§ Directions for this task:
Which lines run from the line with "ATOM 46 C CA" through the line with "ATOM 48 O O" in the entries below? Print them exactly, both ends included, and nothing more.

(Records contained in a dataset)
☆ ☆ ☆ ☆ ☆ ☆ ☆

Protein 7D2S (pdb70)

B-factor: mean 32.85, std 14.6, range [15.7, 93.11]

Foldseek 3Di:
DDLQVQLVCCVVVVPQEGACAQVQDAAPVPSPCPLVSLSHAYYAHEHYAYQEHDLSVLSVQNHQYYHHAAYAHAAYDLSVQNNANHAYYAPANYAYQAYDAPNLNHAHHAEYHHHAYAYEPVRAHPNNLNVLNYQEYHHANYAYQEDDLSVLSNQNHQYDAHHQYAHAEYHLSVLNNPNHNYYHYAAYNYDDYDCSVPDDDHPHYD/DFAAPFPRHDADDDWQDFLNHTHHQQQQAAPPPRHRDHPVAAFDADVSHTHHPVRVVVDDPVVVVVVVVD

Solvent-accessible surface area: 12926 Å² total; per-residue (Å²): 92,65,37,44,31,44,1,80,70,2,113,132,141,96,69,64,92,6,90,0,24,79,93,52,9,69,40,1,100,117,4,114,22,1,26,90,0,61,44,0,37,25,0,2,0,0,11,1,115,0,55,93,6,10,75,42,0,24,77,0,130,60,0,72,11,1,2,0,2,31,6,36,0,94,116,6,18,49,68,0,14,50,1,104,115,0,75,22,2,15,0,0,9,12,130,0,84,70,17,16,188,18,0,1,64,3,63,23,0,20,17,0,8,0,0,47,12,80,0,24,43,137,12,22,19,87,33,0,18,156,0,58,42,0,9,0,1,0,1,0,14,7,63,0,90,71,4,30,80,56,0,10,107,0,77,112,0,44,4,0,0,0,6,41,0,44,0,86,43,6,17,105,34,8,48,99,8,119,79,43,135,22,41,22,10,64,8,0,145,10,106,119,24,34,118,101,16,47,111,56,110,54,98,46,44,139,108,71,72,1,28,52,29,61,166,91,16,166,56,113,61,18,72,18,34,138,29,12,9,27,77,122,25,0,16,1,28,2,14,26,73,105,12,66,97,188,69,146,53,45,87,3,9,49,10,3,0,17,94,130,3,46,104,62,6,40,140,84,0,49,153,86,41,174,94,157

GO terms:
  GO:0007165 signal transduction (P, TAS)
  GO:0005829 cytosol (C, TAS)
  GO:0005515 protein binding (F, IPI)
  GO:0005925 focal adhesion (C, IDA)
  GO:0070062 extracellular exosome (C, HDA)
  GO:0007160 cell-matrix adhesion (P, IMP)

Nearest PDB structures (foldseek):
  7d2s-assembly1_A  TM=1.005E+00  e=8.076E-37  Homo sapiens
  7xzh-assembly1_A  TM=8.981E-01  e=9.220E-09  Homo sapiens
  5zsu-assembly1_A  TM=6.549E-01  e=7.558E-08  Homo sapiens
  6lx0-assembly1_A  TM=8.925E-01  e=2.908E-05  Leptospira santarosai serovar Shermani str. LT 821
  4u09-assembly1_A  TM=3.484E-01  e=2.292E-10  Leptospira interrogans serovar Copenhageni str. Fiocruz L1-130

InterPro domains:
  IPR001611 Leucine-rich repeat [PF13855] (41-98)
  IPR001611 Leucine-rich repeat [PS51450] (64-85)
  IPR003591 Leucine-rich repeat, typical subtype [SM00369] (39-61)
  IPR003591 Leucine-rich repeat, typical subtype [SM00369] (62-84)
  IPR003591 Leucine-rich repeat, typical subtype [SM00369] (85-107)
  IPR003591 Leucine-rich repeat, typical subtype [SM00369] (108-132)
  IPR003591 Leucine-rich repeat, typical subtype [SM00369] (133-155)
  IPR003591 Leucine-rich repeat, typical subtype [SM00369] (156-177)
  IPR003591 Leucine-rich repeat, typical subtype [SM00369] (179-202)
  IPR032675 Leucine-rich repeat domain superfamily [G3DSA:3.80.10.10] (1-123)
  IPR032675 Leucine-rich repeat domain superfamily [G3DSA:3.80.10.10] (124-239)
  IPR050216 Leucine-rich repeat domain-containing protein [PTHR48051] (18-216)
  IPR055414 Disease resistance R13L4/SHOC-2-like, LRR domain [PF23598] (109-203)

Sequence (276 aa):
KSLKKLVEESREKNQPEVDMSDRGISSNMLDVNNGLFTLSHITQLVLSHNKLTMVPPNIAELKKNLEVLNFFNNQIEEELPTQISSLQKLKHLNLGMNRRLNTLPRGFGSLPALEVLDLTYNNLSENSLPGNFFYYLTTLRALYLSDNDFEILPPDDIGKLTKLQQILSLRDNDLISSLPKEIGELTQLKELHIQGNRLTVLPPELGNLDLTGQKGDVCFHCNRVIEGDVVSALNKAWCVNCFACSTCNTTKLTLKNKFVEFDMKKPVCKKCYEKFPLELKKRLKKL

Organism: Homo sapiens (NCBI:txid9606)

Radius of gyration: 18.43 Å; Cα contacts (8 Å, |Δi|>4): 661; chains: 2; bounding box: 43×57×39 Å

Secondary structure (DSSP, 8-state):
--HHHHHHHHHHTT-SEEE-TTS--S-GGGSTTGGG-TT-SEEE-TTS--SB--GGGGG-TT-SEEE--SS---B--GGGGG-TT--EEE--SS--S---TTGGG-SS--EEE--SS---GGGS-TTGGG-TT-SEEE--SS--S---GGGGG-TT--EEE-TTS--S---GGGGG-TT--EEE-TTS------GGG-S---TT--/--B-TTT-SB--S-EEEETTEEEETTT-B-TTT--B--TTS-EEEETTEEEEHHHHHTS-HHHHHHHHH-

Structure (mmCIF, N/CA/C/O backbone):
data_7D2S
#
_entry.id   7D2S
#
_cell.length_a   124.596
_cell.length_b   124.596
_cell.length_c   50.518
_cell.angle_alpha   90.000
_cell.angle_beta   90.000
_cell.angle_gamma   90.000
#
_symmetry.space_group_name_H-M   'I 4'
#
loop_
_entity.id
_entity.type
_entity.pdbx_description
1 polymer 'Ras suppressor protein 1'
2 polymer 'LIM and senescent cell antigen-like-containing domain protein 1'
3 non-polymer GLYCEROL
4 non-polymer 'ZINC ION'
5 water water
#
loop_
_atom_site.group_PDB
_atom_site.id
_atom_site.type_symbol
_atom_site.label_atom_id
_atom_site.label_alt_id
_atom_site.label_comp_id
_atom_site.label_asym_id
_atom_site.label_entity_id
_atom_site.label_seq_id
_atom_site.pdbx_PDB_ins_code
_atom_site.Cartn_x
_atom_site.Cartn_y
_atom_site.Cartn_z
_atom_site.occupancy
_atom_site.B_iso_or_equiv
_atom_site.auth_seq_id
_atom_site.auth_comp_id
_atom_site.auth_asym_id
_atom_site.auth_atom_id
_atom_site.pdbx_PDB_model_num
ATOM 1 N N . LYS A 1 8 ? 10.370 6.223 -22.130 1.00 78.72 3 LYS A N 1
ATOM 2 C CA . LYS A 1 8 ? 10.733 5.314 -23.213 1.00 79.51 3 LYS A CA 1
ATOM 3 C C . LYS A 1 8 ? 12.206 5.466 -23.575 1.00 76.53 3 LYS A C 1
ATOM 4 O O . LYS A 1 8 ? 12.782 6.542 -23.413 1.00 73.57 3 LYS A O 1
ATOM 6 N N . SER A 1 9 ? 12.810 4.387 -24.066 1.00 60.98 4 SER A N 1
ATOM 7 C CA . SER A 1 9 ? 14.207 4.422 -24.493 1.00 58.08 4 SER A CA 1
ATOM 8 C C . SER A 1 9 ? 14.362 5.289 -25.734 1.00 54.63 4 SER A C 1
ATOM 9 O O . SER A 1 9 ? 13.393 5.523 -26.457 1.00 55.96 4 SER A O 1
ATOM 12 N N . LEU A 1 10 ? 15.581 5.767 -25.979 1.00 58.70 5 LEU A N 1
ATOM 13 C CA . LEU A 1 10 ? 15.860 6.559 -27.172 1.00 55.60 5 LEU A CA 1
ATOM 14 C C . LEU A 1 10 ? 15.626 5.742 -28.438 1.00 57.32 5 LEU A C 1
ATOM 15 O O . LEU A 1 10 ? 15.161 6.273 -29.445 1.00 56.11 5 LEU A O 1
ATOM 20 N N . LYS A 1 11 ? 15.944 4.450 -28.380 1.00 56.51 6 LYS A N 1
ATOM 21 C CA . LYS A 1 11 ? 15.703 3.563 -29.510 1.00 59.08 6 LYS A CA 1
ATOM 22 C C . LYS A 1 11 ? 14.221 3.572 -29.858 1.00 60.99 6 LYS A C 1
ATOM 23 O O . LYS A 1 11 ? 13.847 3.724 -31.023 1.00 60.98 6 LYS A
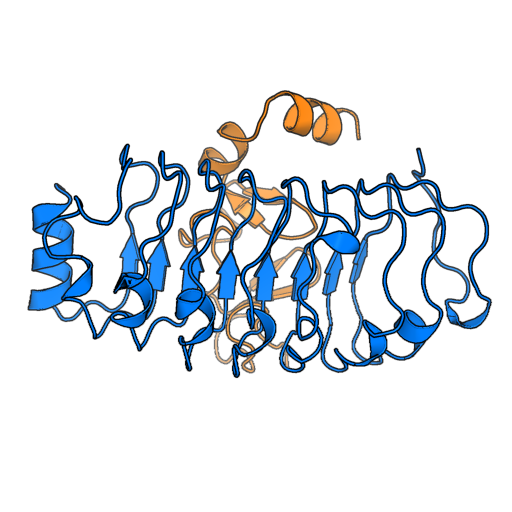 O 1
ATOM 25 N N . LYS A 1 12 ? 13.384 3.434 -28.833 1.00 64.41 7 LYS A N 1
ATOM 26 C CA . LYS A 1 12 ? 11.938 3.374 -29.018 1.00 67.01 7 LYS A CA 1
ATOM 27 C C . LYS A 1 12 ? 11.353 4.709 -29.480 1.00 64.28 7 LYS A C 1
ATOM 28 O O . LYS A 1 12 ? 10.378 4.729 -30.231 1.00 65.67 7 LYS A O 1
ATOM 30 N N . LEU A 1 13 ? 11.938 5.819 -29.033 1.00 55.69 8 LEU A N 1
ATOM 31 C CA . LEU A 1 13 ? 11.441 7.132 -29.431 1.00 53.73 8 LEU A CA 1
ATOM 32 C C . LEU A 1 13 ? 11.687 7.369 -30.914 1.00 51.65 8 LEU A C 1
ATOM 33 O O . LEU A 1 13 ? 10.862 7.972 -31.598 1.00 51.55 8 LEU A O 1
ATOM 38 N N . VAL A 1 14 ? 12.831 6.896 -31.401 1.00 51.38 9 VAL A N 1
ATOM 39 C CA . VAL A 1 14 ? 13.157 6.982 -32.821 1.00 50.73 9 VAL A CA 1
ATOM 40 C C . VAL A 1 14 ? 12.242 6.067 -33.629 1.00 54.88 9 VAL A C 1
ATOM 41 O O . VAL A 1 14 ? 11.741 6.455 -34.682 1.00 54.63 9 VAL A O 1
ATOM 45 N N . GLU A 1 15 ? 12.014 4.859 -33.125 1.00 63.46 10 GLU A N 1
ATOM 46 C CA . GLU A 1 15 ? 11.131 3.910 -33.801 1.00 67.64 10 GLU A CA 1
ATOM 47 C C . GLU A 1 15 ? 9.700 4.436 -33.879 1.00 68.63 10 GLU A C 1
ATOM 48 O O . GLU A 1 15 ? 9.061 4.363 -34.930 1.00 70.34 10 GLU A O 1
ATOM 54 N N . GLU A 1 16 ? 9.206 4.972 -32.767 1.00 64.76 11 GLU A N 1
ATOM 55 C CA . GLU A 1 16 ? 7.848 5.505 -32.711 1.00 66.06 11 GLU A CA 1
ATOM 56 C C . GLU A 1 16 ? 7.680 6.714 -33.620 1.00 63.31 11 GLU A C 1
ATOM 57 O O . GLU A 1 16 ? 6.630 6.899 -34.233 1.00 64.87 11 GLU A O 1
ATOM 63 N N . SER A 1 17 ? 8.718 7.540 -33.698 1.00 56.69 12 SER A N 1
ATOM 64 C CA . SER A 1 17 ? 8.701 8.690 -34.584 1.00 54.04 12 SER A CA 1
ATOM 65 C C . SER A 1 17 ? 8.564 8.254 -36.037 1.00 55.72 12 SER A C 1
ATOM 66 O O . SER A 1 17 ? 7.808 8.841 -36.810 1.00 56.07 12 SER A O 1
ATOM 69 N N . ARG A 1 18 ? 9.297 7.206 -36.393 1.00 58.16 13 ARG A N 1
ATOM 70 C CA . ARG A 1 18 ? 9.333 6.717 -37.759 1.00 60.08 13 ARG A CA 1
ATOM 71 C C . ARG A 1 18 ? 8.034 6.001 -38.134 1.00 64.89 13 ARG A C 1
ATOM 72 O O . ARG A 1 18 ? 7.534 6.146 -39.250 1.00 65.70 13 ARG A O 1
ATOM 80 N N . GLU A 1 19 ? 7.487 5.243 -37.188 1.00 77.83 14 GLU A N 1
ATOM 81 C CA . GLU A 1 19 ? 6.297 4.430 -37.431 1.00 81.96 14 GLU A CA 1
ATOM 82 C C . GLU A 1 19 ? 5.011 5.248 -37.498 1.00 82.92 14 GLU A C 1
ATOM 83 O O . GLU A 1 19 ? 4.163 5.015 -38.360 1.00 85.46 14 GLU A O 1
ATOM 89 N N . LYS A 1 20 ? 4.864 6.196 -36.578 1.00 71.36 15 LYS A N 1
ATOM 90 C CA . LYS A 1 20 ? 3.668 7.028 -36.523 1.00 72.16 15 LYS A CA 1
ATOM 91 C C . LYS A 1 20 ? 3.887 8.348 -37.250 1.00 68.46 15 LYS A C 1
ATOM 92 O O . LYS A 1 20 ? 3.027 9.229 -37.227 1.00 68.75 15 LYS A O 1
ATOM 98 N N . ASN A 1 21 ? 5.043 8.457 -37.901 1.00 78.75 16 ASN A N 1
ATOM 99 C CA . ASN A 1 21 ? 5.445 9.650 -38.640 1.00 75.64 16 ASN A CA 1
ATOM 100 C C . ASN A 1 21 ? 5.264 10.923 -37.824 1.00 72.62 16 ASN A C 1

☆ ☆ ☆ ☆ ☆ ☆ ☆

§ Task solution:
ATOM 46 C CA . GLU A 1 15 ? 11.131 3.910 -33.801 1.00 67.64 10 GLU A CA 1
ATOM 47 C C . GLU A 1 15 ? 9.700 4.436 -33.879 1.00 68.63 10 GLU A C 1
ATOM 48 O O . GLU A 1 15 ? 9.061 4.363 -34.930 1.00 70.34 10 GLU A O 1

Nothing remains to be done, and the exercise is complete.